Nitro System enables the first tenets of secure AI infrastructure by separating AI data from AWS operators. The second principle provides a way to remove proprietary user and software administrative access to AI data. AWS not only provides a way to do that, but we're making it easy and practical by investing in building an integrated solution between AWS Nitro Enclaves and AWS Key Management Service (AWS KMS). did. With Nitro Enclaves and AWS KMS, you can encrypt sensitive AI data with keys you own and control, store that data wherever you choose, and use the encrypted data for isolated compute for inference. Can be safely transferred to the environment. Throughout this process, sensitive AI data is encrypted and isolated from users and software on the EC2 instance, and AWS operators cannot access this data. Use cases that would benefit from this flow include running his LLM inference in an enclave. Until today, Nitro Enclave only works within the CPU, limiting its potential for larger generative AI models and more complex processing.
We announced plans to extend this Nitro end-to-end encryption flow to include best-in-class integration with ML accelerators and GPUs to meet the third principle. Sensitive AI data can now be decrypted and loaded into ML accelerators for processing, isolating it from your own operators and validating the authenticity of the applications used to process the AI data. Through the Nitro System, you can cryptographically validate your application against his AWS KMS and decrypt your data only if the necessary checks pass. This enhancement enables AWS to provide end-to-end encryption for data flowing through generative AI workloads.
We plan to deliver this end-to-end encryption flow with the upcoming AWS design Trainium2 and GPU instances based on NVIDIA's upcoming Blackwell architecture, both of which support the third tenet of secure AI infrastructure: device-to-device provides secure communications. AWS and NVIDIA are working closely to bring joint solutions to market, including NVIDIA's new NVIDIA Blackwell GPU platform. It combines NVIDIA's GB200 NVL72 solution with Nitro System and EFA technologies to provide an industry-leading solution for securely building and deploying the next generation. Generative AI applications.

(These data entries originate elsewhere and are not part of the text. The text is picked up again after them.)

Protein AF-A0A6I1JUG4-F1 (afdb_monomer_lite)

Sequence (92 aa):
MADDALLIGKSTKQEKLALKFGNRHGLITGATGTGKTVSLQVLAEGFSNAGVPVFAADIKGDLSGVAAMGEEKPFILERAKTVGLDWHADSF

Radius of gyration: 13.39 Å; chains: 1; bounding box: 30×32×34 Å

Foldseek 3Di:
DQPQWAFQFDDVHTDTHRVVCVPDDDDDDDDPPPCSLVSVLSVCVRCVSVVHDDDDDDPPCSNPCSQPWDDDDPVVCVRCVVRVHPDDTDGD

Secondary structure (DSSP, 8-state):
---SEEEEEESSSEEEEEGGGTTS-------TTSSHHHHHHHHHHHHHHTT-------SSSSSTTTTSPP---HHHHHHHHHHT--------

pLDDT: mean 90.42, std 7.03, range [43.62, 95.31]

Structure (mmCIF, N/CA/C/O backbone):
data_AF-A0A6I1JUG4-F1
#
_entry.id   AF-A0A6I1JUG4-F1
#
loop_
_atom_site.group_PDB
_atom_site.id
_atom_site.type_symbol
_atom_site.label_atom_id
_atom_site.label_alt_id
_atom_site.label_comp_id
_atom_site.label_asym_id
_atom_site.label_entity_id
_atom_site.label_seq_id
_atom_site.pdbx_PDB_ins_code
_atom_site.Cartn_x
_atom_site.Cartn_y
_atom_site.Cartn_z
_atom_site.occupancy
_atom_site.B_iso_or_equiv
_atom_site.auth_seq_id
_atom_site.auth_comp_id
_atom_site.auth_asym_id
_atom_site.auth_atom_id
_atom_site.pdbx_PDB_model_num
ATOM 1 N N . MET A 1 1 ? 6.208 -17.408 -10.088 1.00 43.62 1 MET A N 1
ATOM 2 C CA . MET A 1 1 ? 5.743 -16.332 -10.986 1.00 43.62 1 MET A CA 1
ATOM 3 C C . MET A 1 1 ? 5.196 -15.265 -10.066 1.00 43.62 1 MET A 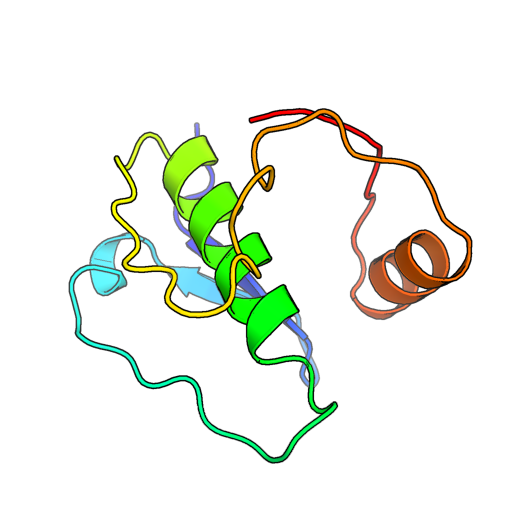C 1
ATOM 5 O O . MET A 1 1 ? 4.437 -15.642 -9.184 1.00 43.62 1 MET A O 1
ATOM 9 N N . ALA A 1 2 ? 5.673 -14.021 -10.155 1.00 56.06 2 ALA A N 1
ATOM 10 C CA . ALA A 1 2 ? 5.096 -12.944 -9.352 1.00 56.06 2 ALA A CA 1
ATOM 11 C C . ALA A 1 2 ? 3.592 -12.876 -9.649 1.00 56.06 2 ALA A C 1
ATOM 13 O O . ALA A 1 2 ? 3.194 -13.099 -10.793 1.00 56.06 2 ALA A O 1
ATOM 14 N N . ASP A 1 3 ? 2.767 -12.647 -8.630 1.00 69.31 3 ASP A N 1
ATOM 15 C CA . ASP A 1 3 ? 1.335 -12.462 -8.840 1.00 69.31 3 ASP A CA 1
ATOM 16 C C . ASP A 1 3 ? 1.127 -11.309 -9.839 1.00 69.31 3 ASP A C 1
ATOM 18 O O . ASP A 1 3 ? 1.627 -10.205 -9.636 1.00 69.31 3 ASP A O 1
ATOM 22 N N . ASP A 1 4 ? 0.349 -11.533 -10.905 1.00 89.25 4 ASP A N 1
ATOM 23 C CA . ASP A 1 4 ? 0.046 -10.519 -11.937 1.00 89.25 4 ASP A CA 1
ATOM 24 C C . ASP A 1 4 ? -0.831 -9.355 -11.411 1.00 89.25 4 ASP A C 1
ATOM 26 O O . ASP A 1 4 ? -1.367 -8.544 -12.181 1.00 89.25 4 ASP A O 1
ATOM 30 N N . ALA A 1 5 ? -1.034 -9.271 -10.095 1.00 93.25 5 ALA A N 1
ATOM 31 C CA . ALA A 1 5 ? -1.852 -8.267 -9.448 1.00 93.25 5 ALA A CA 1
ATOM 32 C C . ALA A 1 5 ? -1.390 -7.960 -8.018 1.00 93.25 5 ALA A C 1
ATOM 34 O O . ALA A 1 5 ? -1.083 -8.854 -7.237 1.00 93.25 5 ALA A O 1
ATOM 35 N N . LEU A 1 6 ? -1.457 -6.684 -7.658 1.00 92.69 6 LEU A N 1
ATOM 36 C CA . LEU A 1 6 ? -1.176 -6.161 -6.329 1.00 92.69 6 LEU A CA 1
ATOM 37 C C . LEU A 1 6 ? -2.454 -6.114 -5.486 1.00 92.69 6 LEU A C 1
ATOM 39 O O . LEU A 1 6 ? -3.451 -5.539 -5.919 1.00 92.69 6 LEU A O 1
ATOM 43 N N . LEU A 1 7 ? -2.450 -6.668 -4.273 1.00 91.81 7 LEU A N 1
ATOM 44 C CA . LEU A 1 7 ? -3.555 -6.469 -3.334 1.00 91.81 7 LEU A CA 1
ATOM 45 C C . LEU A 1 7 ? -3.598 -5.006 -2.871 1.00 91.81 7 LEU A C 1
ATOM 47 O O . LEU A 1 7 ? -2.629 -4.497 -2.322 1.00 91.81 7 LEU A O 1
ATOM 51 N N . ILE A 1 8 ? -4.745 -4.350 -3.046 1.00 92.06 8 ILE A N 1
ATOM 52 C CA . ILE A 1 8 ? -4.949 -2.952 -2.626 1.00 92.06 8 ILE A CA 1
ATOM 53 C C . ILE A 1 8 ? -5.896 -2.826 -1.428 1.00 92.06 8 ILE A C 1
ATOM 55 O O . ILE A 1 8 ? -5.967 -1.777 -0.789 1.00 92.06 8 ILE A O 1
ATOM 59 N N . GLY A 1 9 ? -6.638 -3.888 -1.105 1.00 92.12 9 GLY A N 1
ATOM 60 C CA . GLY A 1 9 ? -7.526 -3.915 0.049 1.00 92.12 9 GLY A CA 1
ATOM 61 C C . GLY A 1 9 ? -8.576 -5.016 -0.028 1.00 92.12 9 GLY A C 1
ATOM 62 O O . GLY A 1 9 ? -8.455 -5.980 -0.783 1.00 92.12 9 GLY A O 1
ATOM 63 N N . LYS A 1 10 ? -9.631 -4.866 0.775 1.00 93.44 10 LYS A N 1
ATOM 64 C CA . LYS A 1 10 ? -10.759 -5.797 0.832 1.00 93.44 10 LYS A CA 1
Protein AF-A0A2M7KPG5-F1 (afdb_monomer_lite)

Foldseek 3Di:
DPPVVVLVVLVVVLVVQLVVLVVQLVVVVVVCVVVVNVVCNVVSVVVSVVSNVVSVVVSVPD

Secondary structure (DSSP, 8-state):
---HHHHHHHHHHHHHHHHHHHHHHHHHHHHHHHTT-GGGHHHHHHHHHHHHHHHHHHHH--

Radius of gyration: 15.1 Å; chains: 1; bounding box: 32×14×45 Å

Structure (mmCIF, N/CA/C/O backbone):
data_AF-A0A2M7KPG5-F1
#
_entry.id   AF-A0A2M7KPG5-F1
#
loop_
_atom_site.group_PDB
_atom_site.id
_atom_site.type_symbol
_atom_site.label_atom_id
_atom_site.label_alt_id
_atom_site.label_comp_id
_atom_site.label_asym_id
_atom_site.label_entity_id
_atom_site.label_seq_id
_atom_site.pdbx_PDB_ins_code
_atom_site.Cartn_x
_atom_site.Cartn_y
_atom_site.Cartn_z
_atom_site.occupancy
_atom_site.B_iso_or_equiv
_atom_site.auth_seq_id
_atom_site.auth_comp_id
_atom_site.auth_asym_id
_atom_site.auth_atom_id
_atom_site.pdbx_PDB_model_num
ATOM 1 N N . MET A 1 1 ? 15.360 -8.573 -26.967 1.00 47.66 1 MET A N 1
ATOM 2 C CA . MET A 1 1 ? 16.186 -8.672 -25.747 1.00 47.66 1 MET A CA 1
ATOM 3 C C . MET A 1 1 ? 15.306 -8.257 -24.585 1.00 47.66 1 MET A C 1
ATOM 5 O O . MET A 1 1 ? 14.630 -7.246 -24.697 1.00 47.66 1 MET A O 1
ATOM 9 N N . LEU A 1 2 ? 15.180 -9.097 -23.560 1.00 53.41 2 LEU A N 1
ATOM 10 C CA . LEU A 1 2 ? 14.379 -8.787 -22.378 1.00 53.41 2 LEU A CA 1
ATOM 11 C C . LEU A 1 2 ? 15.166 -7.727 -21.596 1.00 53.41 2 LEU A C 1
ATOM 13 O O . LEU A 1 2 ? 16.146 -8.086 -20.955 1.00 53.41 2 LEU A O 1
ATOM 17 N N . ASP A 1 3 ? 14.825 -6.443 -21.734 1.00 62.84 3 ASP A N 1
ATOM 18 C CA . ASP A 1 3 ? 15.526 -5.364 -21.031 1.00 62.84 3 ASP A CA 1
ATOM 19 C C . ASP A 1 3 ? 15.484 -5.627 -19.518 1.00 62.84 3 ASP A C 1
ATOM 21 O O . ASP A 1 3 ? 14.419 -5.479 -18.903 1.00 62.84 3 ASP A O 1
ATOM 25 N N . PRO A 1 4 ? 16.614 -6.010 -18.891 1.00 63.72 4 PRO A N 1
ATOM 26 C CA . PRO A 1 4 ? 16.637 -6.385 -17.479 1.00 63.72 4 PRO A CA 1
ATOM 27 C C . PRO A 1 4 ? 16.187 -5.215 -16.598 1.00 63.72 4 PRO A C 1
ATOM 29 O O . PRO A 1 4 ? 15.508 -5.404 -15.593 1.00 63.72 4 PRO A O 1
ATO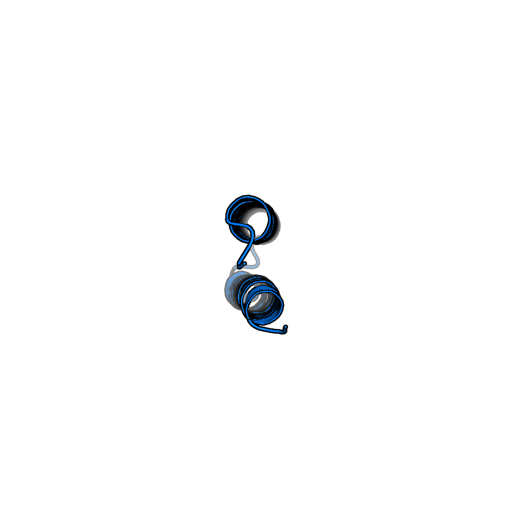M 32 N N . PHE A 1 5 ? 16.481 -3.990 -17.042 1.00 71.38 5 PHE A N 1
ATOM 33 C CA . PHE A 1 5 ? 16.046 -2.744 -16.417 1.00 71.38 5 PHE A CA 1
ATOM 34 C C . PHE A 1 5 ? 14.528 -2.557 -16.425 1.00 71.38 5 PHE A C 1
ATOM 36 O O . PHE A 1 5 ? 13.965 -2.044 -15.461 1.00 71.38 5 PHE A O 1
ATOM 43 N N . ARG A 1 6 ? 13.836 -3.010 -17.475 1.00 67.69 6 ARG A N 1
ATOM 44 C CA . ARG A 1 6 ? 12.375 -2.905 -17.565 1.00 67.69 6 ARG A CA 1
ATOM 45 C C . ARG A 1 6 ? 11.686 -3.915 -16.648 1.00 67.69 6 ARG A C 1
ATOM 47 O O . ARG A 1 6 ? 10.656 -3.600 -16.054 1.00 67.69 6 ARG A O 1
ATOM 54 N N . LEU A 1 7 ? 12.278 -5.102 -16.498 1.00 71.12 7 LEU A N 1
ATOM 55 C CA . LEU A 1 7 ? 11.820 -6.114 -15.545 1.00 71.12 7 LEU A CA 1
ATOM 56 C C . LEU A 1 7 ? 12.049 -5.651 -14.099 1.00 71.12 7 LEU A C 1
ATOM 58 O O . LEU A 1 7 ? 11.133 -5.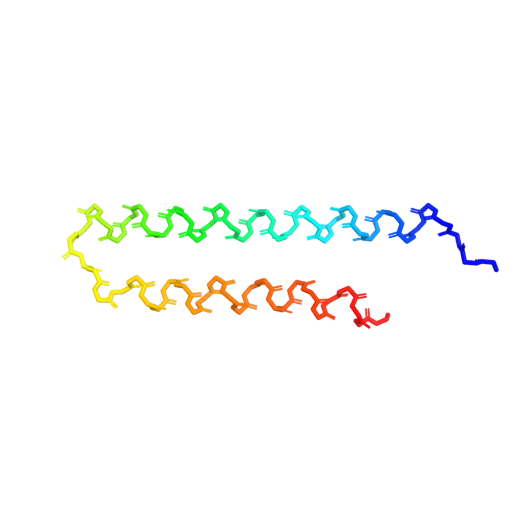718 -13.284 1.00 71.12 7 LEU A O 1
ATOM 62 N N . ALA A 1 8 ? 13.236 -5.110 -13.810 1.00 75.25 8 ALA A N 1
ATOM 63 C CA . ALA A 1 8 ? 13.580 -4.558 -12.504 1.00 75.25 8 ALA A CA 1
ATOM 64 C C . ALA A 1 8 ? 12.677 -3.374 -12.127 1.00 75.25 8 ALA A C 1
ATOM 66 O O . ALA A 1 8 ? 12.178 -3.326 -11.008 1.00 75.25 8 ALA A O 1
ATOM 67 N N . GLY A 1 9 ? 12.388 -2.468 -13.068 1.00 77.44 9 GLY A N 1
ATOM 68 C CA . GLY A 1 9 ? 11.458 -1.357 -12.850 1.00 77.44 9 GLY A CA 1
ATOM 69 C C . GLY A 1 9 ? 10.034 -1.822 -12.529 1.00 77.44 9 GLY A C 1
ATOM 70 O O . GLY A 1 9 ? 9.427 -1.320 -11.585 1.00 77.44 9 GLY A O 1
ATOM 71 N N . ARG A 1 10 ? 9.517 -2.830 -13.249 1.00 73.44 10 ARG A N 1
ATOM 72 C CA . ARG A 1 10 ? 8.211 -3.449 -12.946 1.00 73.44 10 ARG A CA 1
ATOM 73 C C . ARG A 1 10 ? 8.200 -4.119 -11.571 1.00 73.44 10 ARG A C 1
ATOM 75 O O . ARG A 1 10 ? 7.252 -3.928 -10.816 1.00 73.44 10 ARG A O 1
ATOM 82 N N . LEU A 1 11 ? 9.260 -4.850 -11.225 1.00 75.69 11 LEU A N 1
ATOM 83 C CA . LEU A 1 11 ? 9.389 -5.515 -9.928 1.00 75.69 11 LEU A CA 1
ATOM 84 C C . LEU A 1 11 ? 9.464 -4.502 -8.773 1.00 75.69 11 LEU A C 1
ATOM 86 O O . LEU A 1 11 ? 8.855 -4.700 -7.722 1.00 75.69 11 LEU A O 1
ATOM 90 N N . PHE A 1 12 ? 10.170 -3.390 -8.985 1.00 80.00 12 PHE A N 1
ATOM 91 C CA . PHE A 1 12 ? 10.298 -2.315 -8.007 1.00 80.00 12 PHE A CA 1
ATOM 92 C C . PHE A 1 12 ? 8.959 -1.609 -7.779 1.00 80.00 12 PHE A C 1
ATOM 94 O O . PHE A 1 12 ? 8.530 -1.457 -6.637 1.00 80.00 12 PHE A O 1
ATOM 101 N N . LEU A 1 13 ? 8.254 -1.257 -8.860 1.00 78.81 13 LEU A N 1
ATOM 102 C CA . LEU A 1 13 ? 6.927 -0.642 -8.791 1.00 78.81 13 LEU A CA 1
ATOM 103 C C . LEU A 1 13 ? 5.922 -1.552 -8.072 1.00 78.81 13 LEU A C 1
ATOM 105 O O . LEU A 1 13 ? 5.141 -1.101 -7.238 1.00 78.81 13 LEU A O 1
ATOM 109 N N . ALA A 1 14 ? 5.981 -2.848 -8.362 1.00 72.12 14 ALA A N 1
ATOM 110 C CA . ALA A 1 14 ? 5.137 -3.846 -7.735 1.00 72.12 14 ALA A CA 1
ATOM 111 C C . ALA A 1 14 ? 5.413 -4.013 -6.241 1.00 72.12 14 ALA A C 1
ATOM 113 O O . ALA A 1 14 ? 4.483 -4.028 -5.439 1.00 72.12 14 ALA A O 1
ATOM 114 N N . THR A 1 15 ? 6.689 -4.066 -5.861 1.00 76.44 15 THR A N 1
ATOM 115 C CA . THR A 1 15 ? 7.104 -4.082 -4.454 1.00 76.44 15 THR A CA 1
ATOM 116 C C . THR A 1 15 ? 6.568 -2.850 -3.733 1.00 76.44 15 THR A C 1
ATOM 118 O O . THR A 1 15 ? 5.988 -2.964 -2.657 1.00 76.44 15 THR A O 1
ATOM 121 N N . PHE A 1 16 ? 6.673 -1.676 -4.358 1.00 78.94 16 PHE A N 1
ATOM 122 C CA . PHE A 1 16 ? 6.146 -0.432 -3.805 1.00 78.94 16 PHE A CA 1
ATOM 123 C C . PHE A 1 16 ? 4.623 -0.470 -3.625 1.00 78.94 16 PHE A C 1
ATOM 125 O O . PHE A 1 16 ? 4.105 -0.012 -2.609 1.00 78.94 16 PHE A O 1
ATOM 132 N N . ARG A 1 17 ? 3.899 -1.067 -4.578 1.00 76.69 17 ARG A N 1
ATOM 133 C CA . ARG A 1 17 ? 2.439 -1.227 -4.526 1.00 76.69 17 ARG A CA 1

Generative AI advances the future of security
Today, tens of thousands of customers use AWS to experiment with innovative generative AI applications and move them into production. Generative AI workloads contain highly valuable and sensitive data that requires some level of protection by your own operators and cloud service providers. Customers using AWS Nitro-based His EC2 instances have had this level of protection and isolation from AWS operators since 2017, when he introduced the innovative His Nitro system.
At AWS, we continue to innovate and invest in building performant, easy-to-access capabilities to help customers protect their generated AI workloads across three layers of the generated AI stack. so that you can concentrate on The best way is to build on the uses of generative AI and expand it to more areas. Learn more about.
About the author
Anthony Liguori is an AWS Vice President and EC2 Distinguished Engineer
Colm MacCárthaigh is an AWS Vice President and EC2 Distinguished Engineer.